Documents GSoC Week One
I started off week one of GSoC with a bad flu :( so I spent Monday coding and sleeping and trying to design and sleeping. By Wednesday I was pretty much better and got some good feedback on the design stuff from Allan Day and Jon McCann. I was behind on coding, so I spent the last few days trying to play catch-up, so I haven't touched the designs yet. I've been focusing on trying to add some basic functionality -- showing sharing information from Google docs in the listview, adding a properties button to the multi-select toolbar, popping up a basic menu. My code and designs (such as they are) are on Github . This is the first time I've pushed work to a remote branch, so that was another exciting thing I learned this week:) Next week I plan to make some changes to the designs, and, hopefully helped by my lack of flu and week of actual coding experience, to...well, hopefully I'll get a lot of work done :)
Wednesday I got to give a lightning talk on my project at Google's Chicago office. The audience was made up of student members of the ACM. When I first arrived I thought that there were quite a lot of students accepted to GSoC in Chicago (there were around 100 students in attendance). The talk was a lot of fun to give, and I got a lot of enthusiastic questions about Documents, GNOME 3, and Womens Outreach.
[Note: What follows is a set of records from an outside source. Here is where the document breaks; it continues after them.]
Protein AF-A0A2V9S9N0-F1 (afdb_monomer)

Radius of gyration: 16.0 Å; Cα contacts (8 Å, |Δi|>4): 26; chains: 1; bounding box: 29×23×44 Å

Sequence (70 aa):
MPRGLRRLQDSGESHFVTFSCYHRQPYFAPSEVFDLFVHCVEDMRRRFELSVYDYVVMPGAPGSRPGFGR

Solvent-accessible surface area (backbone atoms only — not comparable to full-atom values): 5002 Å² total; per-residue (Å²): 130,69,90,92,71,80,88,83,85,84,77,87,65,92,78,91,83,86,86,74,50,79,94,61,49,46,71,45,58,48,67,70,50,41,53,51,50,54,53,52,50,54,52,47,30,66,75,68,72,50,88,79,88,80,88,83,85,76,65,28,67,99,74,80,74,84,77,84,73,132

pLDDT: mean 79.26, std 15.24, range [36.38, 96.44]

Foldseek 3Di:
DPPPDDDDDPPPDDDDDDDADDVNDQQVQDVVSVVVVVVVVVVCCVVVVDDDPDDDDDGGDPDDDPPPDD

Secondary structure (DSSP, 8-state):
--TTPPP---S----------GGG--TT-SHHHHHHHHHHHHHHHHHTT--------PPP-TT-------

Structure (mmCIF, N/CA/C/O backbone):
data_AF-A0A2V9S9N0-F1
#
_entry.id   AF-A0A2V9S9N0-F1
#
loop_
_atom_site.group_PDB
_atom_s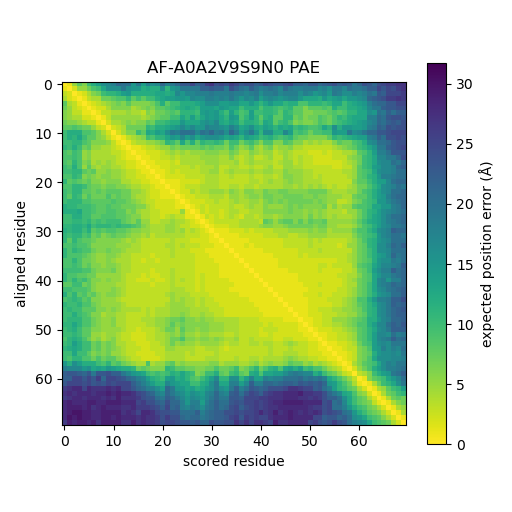ite.id
_atom_site.type_symbol
_atom_site.label_atom_id
_atom_site.label_alt_id
_atom_site.label_comp_id
_atom_site.label_asym_id
_atom_site.label_entity_id
_atom_site.label_seq_id
_atom_site.pdbx_PDB_ins_code
_atom_site.Cartn_x
_atom_site.Cartn_y
_atom_site.Cartn_z
_atom_site.occupancy
_atom_site.B_iso_or_equiv
_atom_site.auth_seq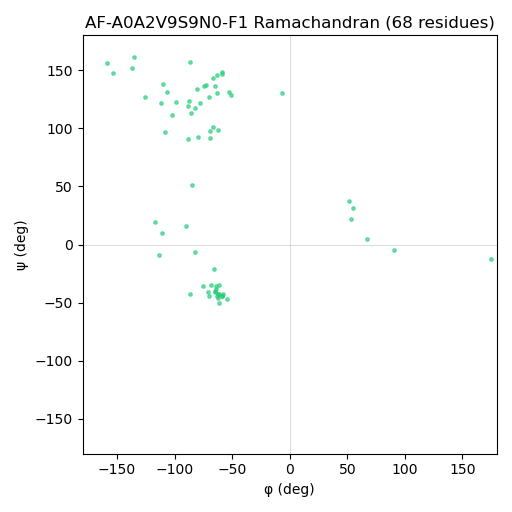_id
_atom_site.auth_comp_id
_atom_site.auth_asym_id
_atom_site.auth_atom_id
_atom_site.pdbx_PDB_model_num
ATOM 1 N N . MET A 1 1 ? 10.834 -1.237 13.171 1.00 55.84 1 MET A N 1
ATOM 2 C CA . MET A 1 1 ? 10.376 0.158 13.348 1.00 55.84 1 MET A CA 1
ATOM 3 C C . MET A 1 1 ? 11.602 1.064 13.382 1.00 55.84 1 MET A C 1
ATOM 5 O O . MET A 1 1 ? 12.484 0.779 14.188 1.00 55.84 1 MET A O 1
ATOM 9 N N . PRO A 1 2 ? 11.723 2.087 12.517 1.00 74.62 2 PRO A N 1
ATOM 10 C CA . PRO A 1 2 ? 12.762 3.108 12.668 1.00 74.62 2 PRO A CA 1
ATOM 11 C C . PRO A 1 2 ? 12.606 3.807 14.029 1.00 74.62 2 PRO A C 1
ATOM 13 O O . PRO A 1 2 ? 11.490 3.932 14.537 1.00 74.62 2 PRO A O 1
ATOM 16 N N . ARG A 1 3 ? 13.713 4.224 14.653 1.00 76.38 3 ARG A N 1
ATOM 17 C CA . ARG A 1 3 ? 13.673 4.863 15.980 1.00 76.38 3 ARG A CA 1
ATOM 18 C C . ARG A 1 3 ? 12.923 6.197 15.893 1.00 76.38 3 ARG A C 1
ATOM 20 O O . ARG A 1 3 ? 13.152 6.961 14.964 1.00 76.38 3 ARG A O 1
ATOM 27 N N . GLY A 1 4 ? 12.044 6.465 16.859 1.00 79.88 4 GLY A N 1
ATOM 28 C CA . GLY A 1 4 ? 11.301 7.728 16.958 1.00 79.88 4 GLY A CA 1
ATOM 29 C C . GLY A 1 4 ? 9.942 7.764 16.248 1.00 79.88 4 GLY A C 1
ATOM 30 O O . GLY A 1 4 ? 9.214 8.738 16.409 1.00 79.88 4 GLY A O 1
ATOM 31 N N . LEU A 1 5 ? 9.549 6.714 15.520 1.00 81.75 5 LEU A N 1
ATOM 32 C CA . LEU A 1 5 ? 8.192 6.602 14.975 1.00 81.75 5 LEU A CA 1
ATOM 33 C C . LEU A 1 5 ? 7.255 5.947 15.993 1.00 81.75 5 LEU A C 1
ATOM 35 O O . LEU A 1 5 ? 7.491 4.820 16.433 1.00 81.75 5 LEU A O 1
ATOM 39 N N . ARG A 1 6 ? 6.167 6.642 16.337 1.00 80.38 6 ARG A N 1
ATOM 40 C CA . ARG A 1 6 ? 5.083 6.112 17.172 1.00 80.38 6 ARG A CA 1
ATOM 41 C C . ARG A 1 6 ? 3.933 5.661 16.281 1.00 80.38 6 ARG A C 1
ATOM 43 O O . ARG A 1 6 ? 3.389 6.460 15.526 1.00 80.38 6 ARG A O 1
ATOM 50 N N . ARG A 1 7 ? 3.551 4.389 16.387 1.00 79.50 7 ARG A N 1
ATOM 51 C CA . ARG A 1 7 ? 2.382 3.854 15.684 1.00 79.50 7 ARG A CA 1
ATOM 52 C C . ARG A 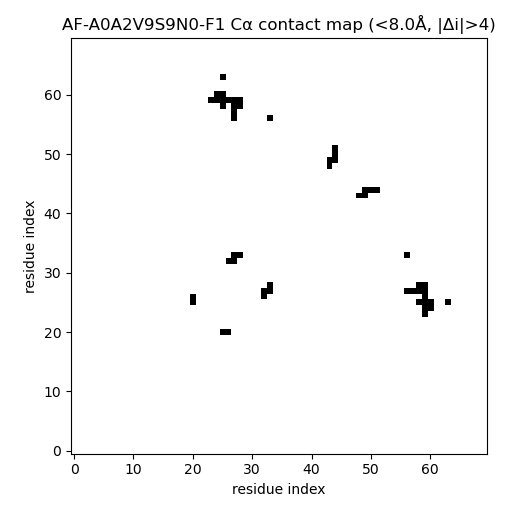1 7 ? 1.128 4.190 16.487 1.00 79.50 7 ARG A C 1
ATOM 54 O O . ARG A 1 7 ? 0.998 3.765 17.629 1.00 79.50 7 ARG A O 1
ATOM 61 N N . LEU A 1 8 ? 0.242 4.978 15.894 1.00 79.69 8 LEU A N 1
ATOM 62 C CA . LEU A 1 8 ? -1.073 5.300 16.440 1.00 79.69 8 LEU A CA 1
ATOM 63 C C . LEU A 1 8 ? -2.093 4.560 15.581 1.00 79.69 8 LEU A C 1
ATOM 65 O O . LEU A 1 8 ? -2.379 5.000 14.478 1.00 79.69 8 LEU A O 1
ATOM 69 N N . GLN A 1 9 ? -2.525 3.389 16.040 1.00 73.25 9 GLN A N 1
ATOM 70 C CA . GLN A 1 9 ? -3.394 2.472 15.284 1.00 73.25 9 GLN A CA 1
ATOM 71 C C . GLN A 1 9 ? -4.791 2.315 15.900 1.00 73.25 9 GLN A C 1
ATOM 73 O O . GLN A 1 9 ? -5.647 1.690 15.294 1.00 73.25 9 GLN A O 1
ATOM 78 N N . ASP A 1 10 ? -4.991 2.850 17.106 1.00 71.44 10 ASP A N 1
ATOM 79 C CA . ASP A 1 10 ? -6.170 2.605 17.948 1.00 71.44 10 ASP A CA 1
ATOM 80 C C . ASP A 1 10 ? -6.973 3.892 18.200 1.00 71.44 10 ASP A C 1
ATOM 82 O O . ASP A 1 10 ? -7.715 4.013 19.166 1.00 71.44 10 ASP A O 1
ATOM 86 N N . SER A 1 11 ? -6.775 4.917 17.363 1.00 75.69 11 SER A N 1
ATOM 87 C CA . SER A 1 11 ? -7.479 6.196 17.503 1.00 75.69 11 SER A CA 1
ATOM 88 C C . SER A 1 11 ? -8.884 6.180 16.894 1.00 75.69 11 SER A C 1
ATOM 90 O O . SER A 1 11 ? -9.592 7.166 17.033 1.00 75.69 11 SER A O 1
ATOM 92 N N . GLY A 1 12 ?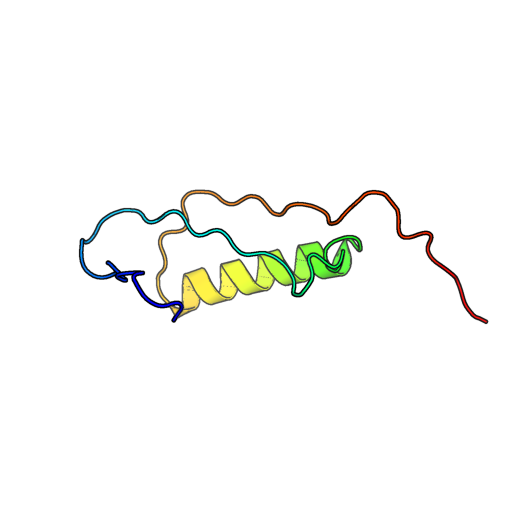 -9.279 5.103 16.199 1.00 78.06 12 GLY A N 1
ATOM 93 C CA . GLY A 1 12 ? -10.541 5.037 15.441 1.00 78.06 1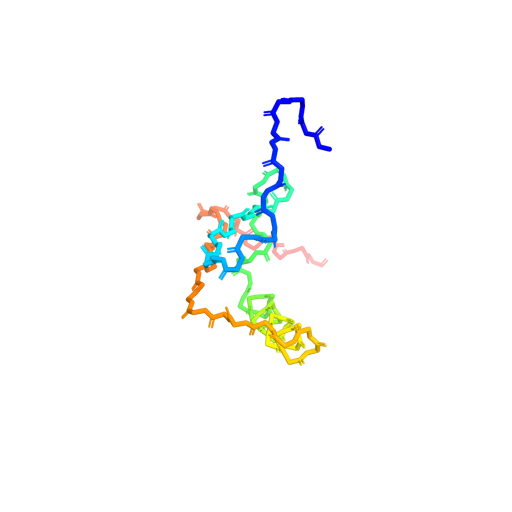2 GLY A CA 1
ATOM 94 C C . GLY A 1 12 ? -10.589 5.975 14.226 1.00 78.06 12 GLY A C 1
ATOM 95 O O . GLY A 1 12 ? -11.614 6.075 13.558 1.00 78.06 12 GLY A O 1
ATOM 96 N N . GLU A 1 13 ? -9.478 6.650 13.936 1.00 83.12 13 GLU A N 1
ATOM 97 C CA . GLU A 1 13 ? -9.364 7.647 12.876 1.00 83.12 13 GLU A CA 1
ATOM 98 C C . GLU A 1 13 ? -9.027 7.006 11.531 1.00 83.12 13 GLU A C 1
ATOM 100 O O . GLU A 1 13 ? -8.427 5.932 11.447 1.00 83.12 13 GLU A O 1
ATOM 105 N N . SER A 1 14 ? -9.359 7.709 10.449 1.00 85.19 14 SER A N 1
ATOM 106 C CA . SER A 1 14 ? -8.925 7.300 9.114 1.00 85.19 14 SER A CA 1
ATOM 107 C C . SER A 1 14 ? -7.416 7.506 8.964 1.00 85.19 14 SER A C 1
ATOM 109 O O . SER A 1 14 ? -6.896 8.600 9.191 1.00 85.19 14 SER A O 1
ATOM 111 N N . HIS A 1 15 ? -6.699 6.457 8.560 1.00 86.00 15 HIS A N 1
ATOM 112 C CA . HIS A 1 15 ? -5.246 6.493 8.409 1.00 86.00 15 HIS A CA 1
ATOM 113 C C . HIS A 1 15 ? -4.834 6.507 6.937 1.00 86.00 15 HIS A C 1
ATOM 115 O O . HIS A 1 15 ? -5.257 5.661 6.153 1.00 86.00 15 HIS A O 1
ATOM 121 N N . PHE A 1 16 ? -3.935 7.426 6.581 1.00 86.19 16 PHE A N 1
ATOM 122 C CA . PHE A 1 16 ? -3.287 7.427 5.274 1.00 86.19 16 PHE A CA 1
ATOM 123 C C . PHE A 1 16 ? -2.025 6.559 5.308 1.00 86.19 16 PHE A C 1
ATOM 125 O O . PHE A 1 16 ? -1.094 6.828 6.071 1.00 86.19 16 PHE A O 1
ATOM 132 N N . VAL A 1 17 ? -1.989 5.515 4.479 1.00 86.56 17 VAL A N 1
ATOM 133 C CA . VAL A 1 17 ? -0.863 4.576 4.393 1.00 86.56 17 VAL A CA 1
ATOM 134 C C . VAL A 1 17 ? -0.179 4.739 3.044 1.00 86.56 17 VAL A C 1
ATOM 136 O O . VAL A 1 17 ? -0.793 4.543 2.001 1.00 86.56 17 VAL A O 1
ATOM 139 N N . THR A 1 18 ? 1.117 5.051 3.066 1.00 87.38 18 THR A N 1
ATOM 140 C CA . THR A 1 18 ? 1.963 5.016 1.870 1.00 87.38 18 THR A CA 1
ATOM 141 C C . THR A 1 18 ? 2.952 3.871 1.978 1.00 87.38 18 THR A C 1
ATOM 143 O O . THR A 1 18 ? 3.541 3.621 3.031 1.00 87.38 18 THR A O 1
ATOM 146 N N . PHE A 1 19 ? 3.145 3.166 0.873 1.00 85.25 19 PHE A N 1
ATOM 147 C CA . PHE A 1 19 ? 4.191 2.167 0.744 1.00 85.25 19 PHE A CA 1
ATOM 148 C C . PHE A 1 19 ? 4.885 2.347 -0.602 1.00 85.25 19 PHE A C 1
ATOM 150 O O . PHE A 1 19 ? 4.384 3.001 -1.514 1.00 85.25 19 PHE A O 1
ATOM 157 N N . SER A 1 20 ? 6.078 1.782 -0.713 1.00 84.44 20 SER A N 1
ATOM 158 C CA . SER A 1 20 ? 6.819 1.748 -1.966 1.00 84.44 20 SER A CA 1
ATOM 159 C C . SER A 1 20 ? 7.423 0.368 -2.139 1.00 84.44 20 SER A C 1
ATOM 161 O O . SER A 1 20 ? 7.712 -0.312 -1.151 1.00 84.44 20 SER A O 1
ATOM 163 N N . CYS A 1 21 ? 7.619 -0.044 -3.389 1.00 84.88 21 CYS A N 1
ATOM 164 C CA . CYS A 1 21 ? 8.383 -1.248 -3.677 1.00 84.88 21 CYS A CA 1
ATOM 165 C C . CYS A 1 21 ? 9.797 -1.114 -3.100 1.00 84.88 21 CYS A C 1
ATOM 167 O O . CYS A 1 21 ? 10.361 -0.016 -3.051 1.00 84.88 21 CYS A O 1
ATOM 169 N N . TYR A 1 22 ? 10.389 -2.234 -2.690 1.00 87.12 22 TYR A N 1
ATOM 170 C CA . TYR A 1 22 ? 11.776 -2.261 -2.232 1.00 87.12 22 TYR A CA 1
ATOM 171 C C . TYR A 1 22 ? 12.700 -1.627 -3.288 1.00 87.12 22 TYR A C 1
ATOM 173 O O . TYR A 1 22 ? 12.574 -1.914 -4.477 1.00 87.12 22 TYR A O 1
ATOM 181 N N . HIS A 1 23 ? 13.576 -0.707 -2.872 1.00 85.50 23 HIS A N 1
ATOM 182 C CA . HIS A 1 23 ? 14.398 0.129 -3.766 1.00 85.50 23 HIS A CA 1
ATOM 183 C C . HIS A 1 23 ? 13.632 0.910 -4.856 1.00 85.50 23 HIS A C 1
ATOM 185 O O . HIS A 1 23 ? 14.232 1.322 -5.843 1.00 85.50 23 HIS A O 1
ATOM 191 N N . ARG A 1 24 ? 12.324 1.157 -4.684 1.00 83.25 24 ARG A N 1
ATOM 192 C CA . ARG A 1 24 ? 11.457 1.823 -5.676 1.00 83.25 24 ARG A CA 1
ATOM 193 C C . ARG A 1 24 ? 11.470 1.141 -7.051 1.00 83.25 24 ARG A C 1
ATOM 195 O O . ARG A 1 24 ? 11.315 1.803 -8.074 1.00 83.25 24 ARG A O 1
ATOM 202 N N . GLN A 1 25 ? 11.657 -0.177 -7.072 1.00 83.62 25 GLN A N 1
ATOM 203 C CA . GLN A 1 25 ? 11.629 -0.948 -8.312 1.00 83.62 25 GLN A CA 1
ATOM 204 C C . GLN A 1 25 ? 10.246 -0.889 -8.984 1.00 83.62 25 GLN A C 1
ATOM 206 O O . GLN A 1 25 ? 9.233 -0.848 -8.279 1.00 83.62 25 GLN A O 1
ATOM 211 N N . PRO A 1 26 ? 10.175 -0.903 -10.328 1.00 84.56 26 PRO A N 1
ATOM 212 C CA . PRO A 1 26 ? 8.933 -0.690 -11.059 1.00 84.56 26 PRO A CA 1
ATOM 213 C C . PRO A 1 26 ? 8.098 -1.963 -11.234 1.00 84.56 26 PRO A C 1
ATOM 215 O O . PRO A 1 26 ? 7.657 -2.287 -12.331 1.00 84.56 26 PRO A O 1
ATOM 218 N N . TYR A 1 27 ? 7.845 -2.688 -10.145 1.00 83.44 27 TYR A N 1
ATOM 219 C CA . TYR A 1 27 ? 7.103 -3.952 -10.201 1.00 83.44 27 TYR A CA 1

Last weekend Jim Campbell and I were asked by Chris Webber of Creative Commons to represent GNOME at a FLOSS activists dinner here in Chicago. Because the OSI board was in town for their annual meeting, they also joined in. Chicago's FLOSS community seems pretty small (although I am new and haven't met everyone yet, -- there were around twenty of us at the dinner and maybe half were from out of town), so it was great to meet up and discuss Free and Open Source software and culture in person. I'm really pleased to be getting more involved in the community here at home.